Descubrí a Frida cuando yo tenía como 15 años y siempre me impresiono su vida de dolor físico y emocional, y antes de que fuera comercial y quisieran hacer una película de su vida, yo ya sabía que ella era importante porque logró expresar en su obra a la mujer.

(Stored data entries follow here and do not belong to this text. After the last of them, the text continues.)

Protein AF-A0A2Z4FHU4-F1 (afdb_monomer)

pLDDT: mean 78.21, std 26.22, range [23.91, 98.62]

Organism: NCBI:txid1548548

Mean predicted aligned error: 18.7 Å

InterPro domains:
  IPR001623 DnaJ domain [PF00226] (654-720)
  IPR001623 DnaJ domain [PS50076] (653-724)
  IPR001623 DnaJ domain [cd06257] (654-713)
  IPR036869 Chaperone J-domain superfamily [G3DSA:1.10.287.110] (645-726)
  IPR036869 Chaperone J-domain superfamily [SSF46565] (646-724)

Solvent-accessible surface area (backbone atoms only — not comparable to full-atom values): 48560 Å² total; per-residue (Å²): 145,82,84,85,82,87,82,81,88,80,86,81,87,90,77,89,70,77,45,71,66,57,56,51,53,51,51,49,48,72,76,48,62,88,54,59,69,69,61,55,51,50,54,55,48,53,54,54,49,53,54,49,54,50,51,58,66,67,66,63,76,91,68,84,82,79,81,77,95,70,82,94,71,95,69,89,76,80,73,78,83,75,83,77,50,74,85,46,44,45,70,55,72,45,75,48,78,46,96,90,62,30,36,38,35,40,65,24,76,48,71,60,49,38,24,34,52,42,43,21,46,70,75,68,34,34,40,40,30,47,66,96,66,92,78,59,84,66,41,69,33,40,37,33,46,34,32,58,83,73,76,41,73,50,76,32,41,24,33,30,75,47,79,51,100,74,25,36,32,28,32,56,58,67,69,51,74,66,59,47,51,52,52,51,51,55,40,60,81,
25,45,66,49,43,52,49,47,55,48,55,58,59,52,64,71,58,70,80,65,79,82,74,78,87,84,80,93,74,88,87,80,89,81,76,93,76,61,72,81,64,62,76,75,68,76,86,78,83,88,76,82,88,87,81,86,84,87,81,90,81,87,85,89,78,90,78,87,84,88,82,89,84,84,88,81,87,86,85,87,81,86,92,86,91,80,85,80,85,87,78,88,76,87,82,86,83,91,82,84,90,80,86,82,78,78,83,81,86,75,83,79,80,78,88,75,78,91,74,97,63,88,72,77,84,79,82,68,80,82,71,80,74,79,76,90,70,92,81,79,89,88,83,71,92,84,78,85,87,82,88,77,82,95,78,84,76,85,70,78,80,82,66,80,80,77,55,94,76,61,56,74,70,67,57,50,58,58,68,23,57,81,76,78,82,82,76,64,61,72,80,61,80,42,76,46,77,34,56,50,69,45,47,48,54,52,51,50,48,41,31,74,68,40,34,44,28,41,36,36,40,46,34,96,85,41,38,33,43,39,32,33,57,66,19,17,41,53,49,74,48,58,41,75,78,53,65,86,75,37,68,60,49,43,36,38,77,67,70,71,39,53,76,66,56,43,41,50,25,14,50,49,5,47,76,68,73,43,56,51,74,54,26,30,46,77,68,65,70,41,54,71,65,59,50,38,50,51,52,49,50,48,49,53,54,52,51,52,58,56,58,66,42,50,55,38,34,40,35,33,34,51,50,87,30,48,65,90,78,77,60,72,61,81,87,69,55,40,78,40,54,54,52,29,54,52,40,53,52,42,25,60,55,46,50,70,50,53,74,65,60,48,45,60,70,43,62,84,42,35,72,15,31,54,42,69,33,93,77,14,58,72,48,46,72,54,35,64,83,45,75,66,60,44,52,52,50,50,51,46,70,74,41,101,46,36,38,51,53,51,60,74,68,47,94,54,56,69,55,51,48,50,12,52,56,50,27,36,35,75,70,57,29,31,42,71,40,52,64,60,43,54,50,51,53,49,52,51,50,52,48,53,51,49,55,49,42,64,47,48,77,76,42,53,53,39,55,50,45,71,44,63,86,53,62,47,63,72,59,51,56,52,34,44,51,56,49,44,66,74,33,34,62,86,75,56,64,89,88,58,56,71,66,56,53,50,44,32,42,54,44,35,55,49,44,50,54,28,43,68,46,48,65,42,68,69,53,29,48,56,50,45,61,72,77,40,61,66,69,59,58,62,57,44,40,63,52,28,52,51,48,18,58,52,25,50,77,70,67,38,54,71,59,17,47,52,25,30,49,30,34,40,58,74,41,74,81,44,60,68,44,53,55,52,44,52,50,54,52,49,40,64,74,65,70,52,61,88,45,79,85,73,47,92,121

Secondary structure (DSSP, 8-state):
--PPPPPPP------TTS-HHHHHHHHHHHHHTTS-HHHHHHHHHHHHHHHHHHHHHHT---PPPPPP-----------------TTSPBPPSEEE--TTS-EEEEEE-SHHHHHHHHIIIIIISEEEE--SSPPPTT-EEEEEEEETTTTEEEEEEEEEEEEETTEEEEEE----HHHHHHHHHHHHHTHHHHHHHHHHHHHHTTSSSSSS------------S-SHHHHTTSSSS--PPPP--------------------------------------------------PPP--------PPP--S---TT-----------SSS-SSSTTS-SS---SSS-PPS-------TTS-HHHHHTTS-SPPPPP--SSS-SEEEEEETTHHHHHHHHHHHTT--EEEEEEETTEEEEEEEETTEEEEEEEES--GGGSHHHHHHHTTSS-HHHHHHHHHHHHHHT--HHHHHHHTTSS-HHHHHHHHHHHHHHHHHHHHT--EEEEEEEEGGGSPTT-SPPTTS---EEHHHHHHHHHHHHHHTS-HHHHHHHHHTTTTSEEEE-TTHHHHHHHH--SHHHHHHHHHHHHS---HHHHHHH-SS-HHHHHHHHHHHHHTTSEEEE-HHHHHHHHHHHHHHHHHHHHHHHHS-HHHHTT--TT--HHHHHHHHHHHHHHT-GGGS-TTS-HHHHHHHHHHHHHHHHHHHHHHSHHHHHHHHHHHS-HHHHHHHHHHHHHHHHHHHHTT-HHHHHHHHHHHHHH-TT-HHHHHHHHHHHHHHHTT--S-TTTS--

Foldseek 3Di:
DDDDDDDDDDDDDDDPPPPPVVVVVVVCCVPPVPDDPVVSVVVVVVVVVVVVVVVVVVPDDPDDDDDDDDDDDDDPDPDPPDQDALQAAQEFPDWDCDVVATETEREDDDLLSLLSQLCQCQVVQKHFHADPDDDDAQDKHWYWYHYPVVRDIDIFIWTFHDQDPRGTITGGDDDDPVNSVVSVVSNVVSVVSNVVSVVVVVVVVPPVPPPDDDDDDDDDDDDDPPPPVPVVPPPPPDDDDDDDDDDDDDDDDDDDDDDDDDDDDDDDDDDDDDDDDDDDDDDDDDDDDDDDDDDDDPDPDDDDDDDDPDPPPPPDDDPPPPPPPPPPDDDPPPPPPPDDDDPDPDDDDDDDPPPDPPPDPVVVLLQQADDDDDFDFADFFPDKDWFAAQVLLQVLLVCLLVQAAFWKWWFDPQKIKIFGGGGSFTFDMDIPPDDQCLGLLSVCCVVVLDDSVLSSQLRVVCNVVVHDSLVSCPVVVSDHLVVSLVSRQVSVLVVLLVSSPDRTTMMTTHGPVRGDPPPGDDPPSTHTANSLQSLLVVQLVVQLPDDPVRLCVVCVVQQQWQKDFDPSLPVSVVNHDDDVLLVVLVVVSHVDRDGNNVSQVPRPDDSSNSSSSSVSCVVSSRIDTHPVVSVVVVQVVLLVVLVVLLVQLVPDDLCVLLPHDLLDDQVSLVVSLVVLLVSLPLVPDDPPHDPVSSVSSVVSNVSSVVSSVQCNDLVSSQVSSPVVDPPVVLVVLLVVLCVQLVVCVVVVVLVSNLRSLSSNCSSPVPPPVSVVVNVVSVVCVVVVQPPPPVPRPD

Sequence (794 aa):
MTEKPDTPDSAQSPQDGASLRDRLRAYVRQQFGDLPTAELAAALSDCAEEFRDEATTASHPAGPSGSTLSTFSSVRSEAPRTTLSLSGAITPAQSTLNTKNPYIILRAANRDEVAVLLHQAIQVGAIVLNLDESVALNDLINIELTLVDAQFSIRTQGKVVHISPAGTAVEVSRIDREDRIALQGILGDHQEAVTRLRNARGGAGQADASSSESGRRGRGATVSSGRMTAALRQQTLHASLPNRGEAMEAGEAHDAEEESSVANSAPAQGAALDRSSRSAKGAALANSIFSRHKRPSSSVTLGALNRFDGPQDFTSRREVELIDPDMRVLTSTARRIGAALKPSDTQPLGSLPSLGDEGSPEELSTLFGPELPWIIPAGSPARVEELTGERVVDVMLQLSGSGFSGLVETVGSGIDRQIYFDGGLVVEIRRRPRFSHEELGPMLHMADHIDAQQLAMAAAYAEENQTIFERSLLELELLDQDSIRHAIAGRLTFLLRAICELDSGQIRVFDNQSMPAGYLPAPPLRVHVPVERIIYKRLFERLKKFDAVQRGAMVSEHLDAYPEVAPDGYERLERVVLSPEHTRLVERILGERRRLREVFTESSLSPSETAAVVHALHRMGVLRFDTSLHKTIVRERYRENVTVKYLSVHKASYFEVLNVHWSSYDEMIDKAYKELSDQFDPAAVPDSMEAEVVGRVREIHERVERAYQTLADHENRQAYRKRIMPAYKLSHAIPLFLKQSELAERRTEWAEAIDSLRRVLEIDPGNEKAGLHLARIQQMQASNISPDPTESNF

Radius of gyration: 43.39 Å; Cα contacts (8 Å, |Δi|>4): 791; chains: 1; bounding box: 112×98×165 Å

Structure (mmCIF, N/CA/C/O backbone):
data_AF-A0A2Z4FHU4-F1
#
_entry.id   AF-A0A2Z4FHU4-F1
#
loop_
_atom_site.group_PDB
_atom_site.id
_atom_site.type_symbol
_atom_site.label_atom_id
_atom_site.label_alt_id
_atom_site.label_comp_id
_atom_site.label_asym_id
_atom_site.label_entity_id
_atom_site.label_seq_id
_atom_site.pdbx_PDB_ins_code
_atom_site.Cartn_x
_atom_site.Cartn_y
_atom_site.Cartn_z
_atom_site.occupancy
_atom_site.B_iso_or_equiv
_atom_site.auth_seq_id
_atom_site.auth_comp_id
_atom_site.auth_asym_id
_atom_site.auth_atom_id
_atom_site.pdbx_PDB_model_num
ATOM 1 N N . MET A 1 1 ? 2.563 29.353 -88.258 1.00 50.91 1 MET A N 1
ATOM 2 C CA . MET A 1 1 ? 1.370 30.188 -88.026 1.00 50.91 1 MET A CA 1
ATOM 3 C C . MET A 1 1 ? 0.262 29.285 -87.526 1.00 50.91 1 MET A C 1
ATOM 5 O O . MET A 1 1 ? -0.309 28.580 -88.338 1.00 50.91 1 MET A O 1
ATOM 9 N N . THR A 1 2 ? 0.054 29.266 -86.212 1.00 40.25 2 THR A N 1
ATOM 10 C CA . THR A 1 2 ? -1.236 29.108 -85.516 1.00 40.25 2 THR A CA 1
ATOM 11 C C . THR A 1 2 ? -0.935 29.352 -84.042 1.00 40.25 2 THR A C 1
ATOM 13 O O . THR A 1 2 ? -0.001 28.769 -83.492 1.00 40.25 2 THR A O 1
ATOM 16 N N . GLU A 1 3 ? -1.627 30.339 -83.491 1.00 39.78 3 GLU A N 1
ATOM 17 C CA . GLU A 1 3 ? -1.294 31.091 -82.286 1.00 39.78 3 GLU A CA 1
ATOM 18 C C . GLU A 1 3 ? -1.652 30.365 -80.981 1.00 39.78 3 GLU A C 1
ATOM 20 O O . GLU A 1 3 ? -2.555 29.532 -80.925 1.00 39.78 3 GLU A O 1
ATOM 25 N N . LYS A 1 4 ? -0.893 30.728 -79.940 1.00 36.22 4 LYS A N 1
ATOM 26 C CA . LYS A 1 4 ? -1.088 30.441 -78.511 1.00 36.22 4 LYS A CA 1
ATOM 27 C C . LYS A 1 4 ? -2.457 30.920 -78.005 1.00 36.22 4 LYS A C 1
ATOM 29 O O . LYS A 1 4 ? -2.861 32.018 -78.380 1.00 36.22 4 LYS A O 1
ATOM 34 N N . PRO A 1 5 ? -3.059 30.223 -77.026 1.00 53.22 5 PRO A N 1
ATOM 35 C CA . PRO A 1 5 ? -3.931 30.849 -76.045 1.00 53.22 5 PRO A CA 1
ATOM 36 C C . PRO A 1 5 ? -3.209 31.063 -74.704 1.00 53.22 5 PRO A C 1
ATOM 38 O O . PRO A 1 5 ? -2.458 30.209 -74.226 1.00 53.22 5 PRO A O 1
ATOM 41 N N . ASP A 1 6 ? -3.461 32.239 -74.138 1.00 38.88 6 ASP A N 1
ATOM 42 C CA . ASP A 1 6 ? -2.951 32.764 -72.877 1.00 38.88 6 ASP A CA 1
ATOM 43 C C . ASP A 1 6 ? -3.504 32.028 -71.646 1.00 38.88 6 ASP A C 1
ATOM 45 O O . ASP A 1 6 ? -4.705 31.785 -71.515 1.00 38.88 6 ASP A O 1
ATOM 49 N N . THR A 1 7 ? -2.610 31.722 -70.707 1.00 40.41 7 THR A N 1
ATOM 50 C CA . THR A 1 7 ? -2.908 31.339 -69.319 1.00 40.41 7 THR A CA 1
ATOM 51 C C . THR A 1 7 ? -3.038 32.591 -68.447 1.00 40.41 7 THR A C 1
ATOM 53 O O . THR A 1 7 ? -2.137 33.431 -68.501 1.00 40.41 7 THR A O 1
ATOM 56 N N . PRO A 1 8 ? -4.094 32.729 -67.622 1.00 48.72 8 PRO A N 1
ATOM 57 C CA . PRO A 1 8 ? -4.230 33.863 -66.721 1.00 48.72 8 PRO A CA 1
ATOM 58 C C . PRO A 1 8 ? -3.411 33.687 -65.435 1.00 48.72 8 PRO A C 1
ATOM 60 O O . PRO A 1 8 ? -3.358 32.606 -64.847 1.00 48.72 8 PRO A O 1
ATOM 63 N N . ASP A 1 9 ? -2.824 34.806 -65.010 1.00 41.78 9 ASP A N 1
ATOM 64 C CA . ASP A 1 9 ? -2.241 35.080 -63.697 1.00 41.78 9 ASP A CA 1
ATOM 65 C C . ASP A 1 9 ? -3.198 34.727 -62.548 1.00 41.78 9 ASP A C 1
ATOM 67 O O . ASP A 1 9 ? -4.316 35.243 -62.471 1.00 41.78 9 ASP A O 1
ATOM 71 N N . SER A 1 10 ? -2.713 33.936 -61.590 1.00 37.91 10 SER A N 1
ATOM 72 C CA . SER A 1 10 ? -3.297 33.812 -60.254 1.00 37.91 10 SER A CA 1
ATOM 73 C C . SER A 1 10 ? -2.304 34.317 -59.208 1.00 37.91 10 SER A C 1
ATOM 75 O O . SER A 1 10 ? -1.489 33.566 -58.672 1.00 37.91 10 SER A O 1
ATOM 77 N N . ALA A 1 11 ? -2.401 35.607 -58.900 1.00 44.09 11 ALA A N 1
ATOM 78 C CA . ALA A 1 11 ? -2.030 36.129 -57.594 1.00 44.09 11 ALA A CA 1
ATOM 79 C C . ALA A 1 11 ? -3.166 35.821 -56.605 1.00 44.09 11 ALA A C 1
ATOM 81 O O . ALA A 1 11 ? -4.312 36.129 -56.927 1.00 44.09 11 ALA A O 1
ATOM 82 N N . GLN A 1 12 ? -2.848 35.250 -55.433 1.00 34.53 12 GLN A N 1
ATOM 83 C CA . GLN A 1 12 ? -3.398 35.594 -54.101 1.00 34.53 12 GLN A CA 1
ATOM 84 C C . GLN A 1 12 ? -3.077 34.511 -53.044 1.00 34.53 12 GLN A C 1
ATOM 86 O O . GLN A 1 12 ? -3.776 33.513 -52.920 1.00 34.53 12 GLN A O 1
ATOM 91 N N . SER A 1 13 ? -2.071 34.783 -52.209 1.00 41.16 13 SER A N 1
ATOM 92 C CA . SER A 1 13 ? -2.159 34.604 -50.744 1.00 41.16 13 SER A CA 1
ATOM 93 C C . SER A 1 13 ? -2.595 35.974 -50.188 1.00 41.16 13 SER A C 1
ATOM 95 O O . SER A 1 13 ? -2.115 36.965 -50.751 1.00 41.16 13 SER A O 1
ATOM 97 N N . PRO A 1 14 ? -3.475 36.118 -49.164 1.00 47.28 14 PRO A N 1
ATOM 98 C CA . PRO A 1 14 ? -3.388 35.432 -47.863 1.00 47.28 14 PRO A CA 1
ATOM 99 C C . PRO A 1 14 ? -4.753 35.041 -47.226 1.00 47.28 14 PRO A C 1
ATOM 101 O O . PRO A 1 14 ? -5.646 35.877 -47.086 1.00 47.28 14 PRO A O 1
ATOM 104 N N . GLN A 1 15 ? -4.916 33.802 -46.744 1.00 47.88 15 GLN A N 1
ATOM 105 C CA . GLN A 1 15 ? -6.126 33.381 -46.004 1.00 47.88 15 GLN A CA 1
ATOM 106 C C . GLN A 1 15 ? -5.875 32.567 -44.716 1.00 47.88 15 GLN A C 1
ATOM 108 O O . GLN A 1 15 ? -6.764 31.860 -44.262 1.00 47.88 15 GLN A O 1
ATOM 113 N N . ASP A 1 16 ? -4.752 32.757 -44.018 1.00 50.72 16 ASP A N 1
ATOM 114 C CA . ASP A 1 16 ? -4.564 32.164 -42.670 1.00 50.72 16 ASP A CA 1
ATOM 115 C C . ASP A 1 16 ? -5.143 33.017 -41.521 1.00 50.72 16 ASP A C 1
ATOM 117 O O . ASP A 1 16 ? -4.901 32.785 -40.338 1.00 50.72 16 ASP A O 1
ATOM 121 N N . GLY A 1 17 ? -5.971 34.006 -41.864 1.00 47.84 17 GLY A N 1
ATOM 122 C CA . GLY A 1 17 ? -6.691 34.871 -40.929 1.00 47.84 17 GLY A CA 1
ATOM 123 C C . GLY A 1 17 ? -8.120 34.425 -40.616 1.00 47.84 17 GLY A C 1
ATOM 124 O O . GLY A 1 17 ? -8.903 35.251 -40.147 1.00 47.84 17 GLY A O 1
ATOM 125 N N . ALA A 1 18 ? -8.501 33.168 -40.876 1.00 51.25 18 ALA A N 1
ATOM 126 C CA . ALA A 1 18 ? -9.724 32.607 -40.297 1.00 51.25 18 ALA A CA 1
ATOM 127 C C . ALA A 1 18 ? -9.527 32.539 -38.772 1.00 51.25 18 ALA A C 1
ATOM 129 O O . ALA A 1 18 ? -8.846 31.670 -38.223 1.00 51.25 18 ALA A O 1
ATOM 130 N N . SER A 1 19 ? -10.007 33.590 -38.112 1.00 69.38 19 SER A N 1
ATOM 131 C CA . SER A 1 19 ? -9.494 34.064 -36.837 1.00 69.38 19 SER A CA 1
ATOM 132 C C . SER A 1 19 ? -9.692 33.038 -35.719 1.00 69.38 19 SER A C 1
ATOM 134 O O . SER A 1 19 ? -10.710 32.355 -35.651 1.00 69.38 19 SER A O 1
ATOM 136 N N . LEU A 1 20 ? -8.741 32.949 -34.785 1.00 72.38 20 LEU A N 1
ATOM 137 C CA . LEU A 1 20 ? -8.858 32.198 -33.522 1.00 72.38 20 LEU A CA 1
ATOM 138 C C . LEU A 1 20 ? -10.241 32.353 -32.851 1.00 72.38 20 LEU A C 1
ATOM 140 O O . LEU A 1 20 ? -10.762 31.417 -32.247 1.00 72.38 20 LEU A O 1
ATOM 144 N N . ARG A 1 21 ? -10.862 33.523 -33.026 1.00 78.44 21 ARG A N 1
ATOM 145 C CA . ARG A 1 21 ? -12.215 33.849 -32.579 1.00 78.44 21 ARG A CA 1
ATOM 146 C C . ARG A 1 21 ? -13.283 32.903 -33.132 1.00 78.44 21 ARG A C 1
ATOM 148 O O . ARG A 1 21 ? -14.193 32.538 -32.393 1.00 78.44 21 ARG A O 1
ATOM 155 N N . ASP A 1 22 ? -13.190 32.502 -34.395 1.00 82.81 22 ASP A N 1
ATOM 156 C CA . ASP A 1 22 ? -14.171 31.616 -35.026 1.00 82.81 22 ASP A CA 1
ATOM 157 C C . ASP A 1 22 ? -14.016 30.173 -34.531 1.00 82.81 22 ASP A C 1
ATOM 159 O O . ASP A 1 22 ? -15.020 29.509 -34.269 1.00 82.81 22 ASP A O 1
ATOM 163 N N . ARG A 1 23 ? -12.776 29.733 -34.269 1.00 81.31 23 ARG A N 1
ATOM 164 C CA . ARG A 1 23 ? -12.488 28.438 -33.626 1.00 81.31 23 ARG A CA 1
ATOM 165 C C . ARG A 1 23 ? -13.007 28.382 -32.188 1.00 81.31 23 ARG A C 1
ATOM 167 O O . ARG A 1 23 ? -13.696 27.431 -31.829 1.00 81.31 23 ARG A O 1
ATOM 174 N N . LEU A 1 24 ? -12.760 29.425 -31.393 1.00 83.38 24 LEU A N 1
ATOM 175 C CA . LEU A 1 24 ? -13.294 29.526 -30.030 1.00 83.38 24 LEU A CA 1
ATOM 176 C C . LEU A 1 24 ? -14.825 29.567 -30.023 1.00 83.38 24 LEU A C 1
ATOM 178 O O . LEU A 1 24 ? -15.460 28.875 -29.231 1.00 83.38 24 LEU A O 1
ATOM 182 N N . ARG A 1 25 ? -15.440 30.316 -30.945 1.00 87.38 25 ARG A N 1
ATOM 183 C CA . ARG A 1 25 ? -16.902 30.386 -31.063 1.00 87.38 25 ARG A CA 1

Su obra parece una redención de su vida. De alguna forma habría que salvarse del dolor físico y emocional y ella lo hizo. Este logro para mí es muy impresionante porque todos los seres humanos estamos tras la búsqueda de esa salvación y no creo que todos logremos hallarla. Pero Frida lo hizo y lo trasmitió a través del tiempo.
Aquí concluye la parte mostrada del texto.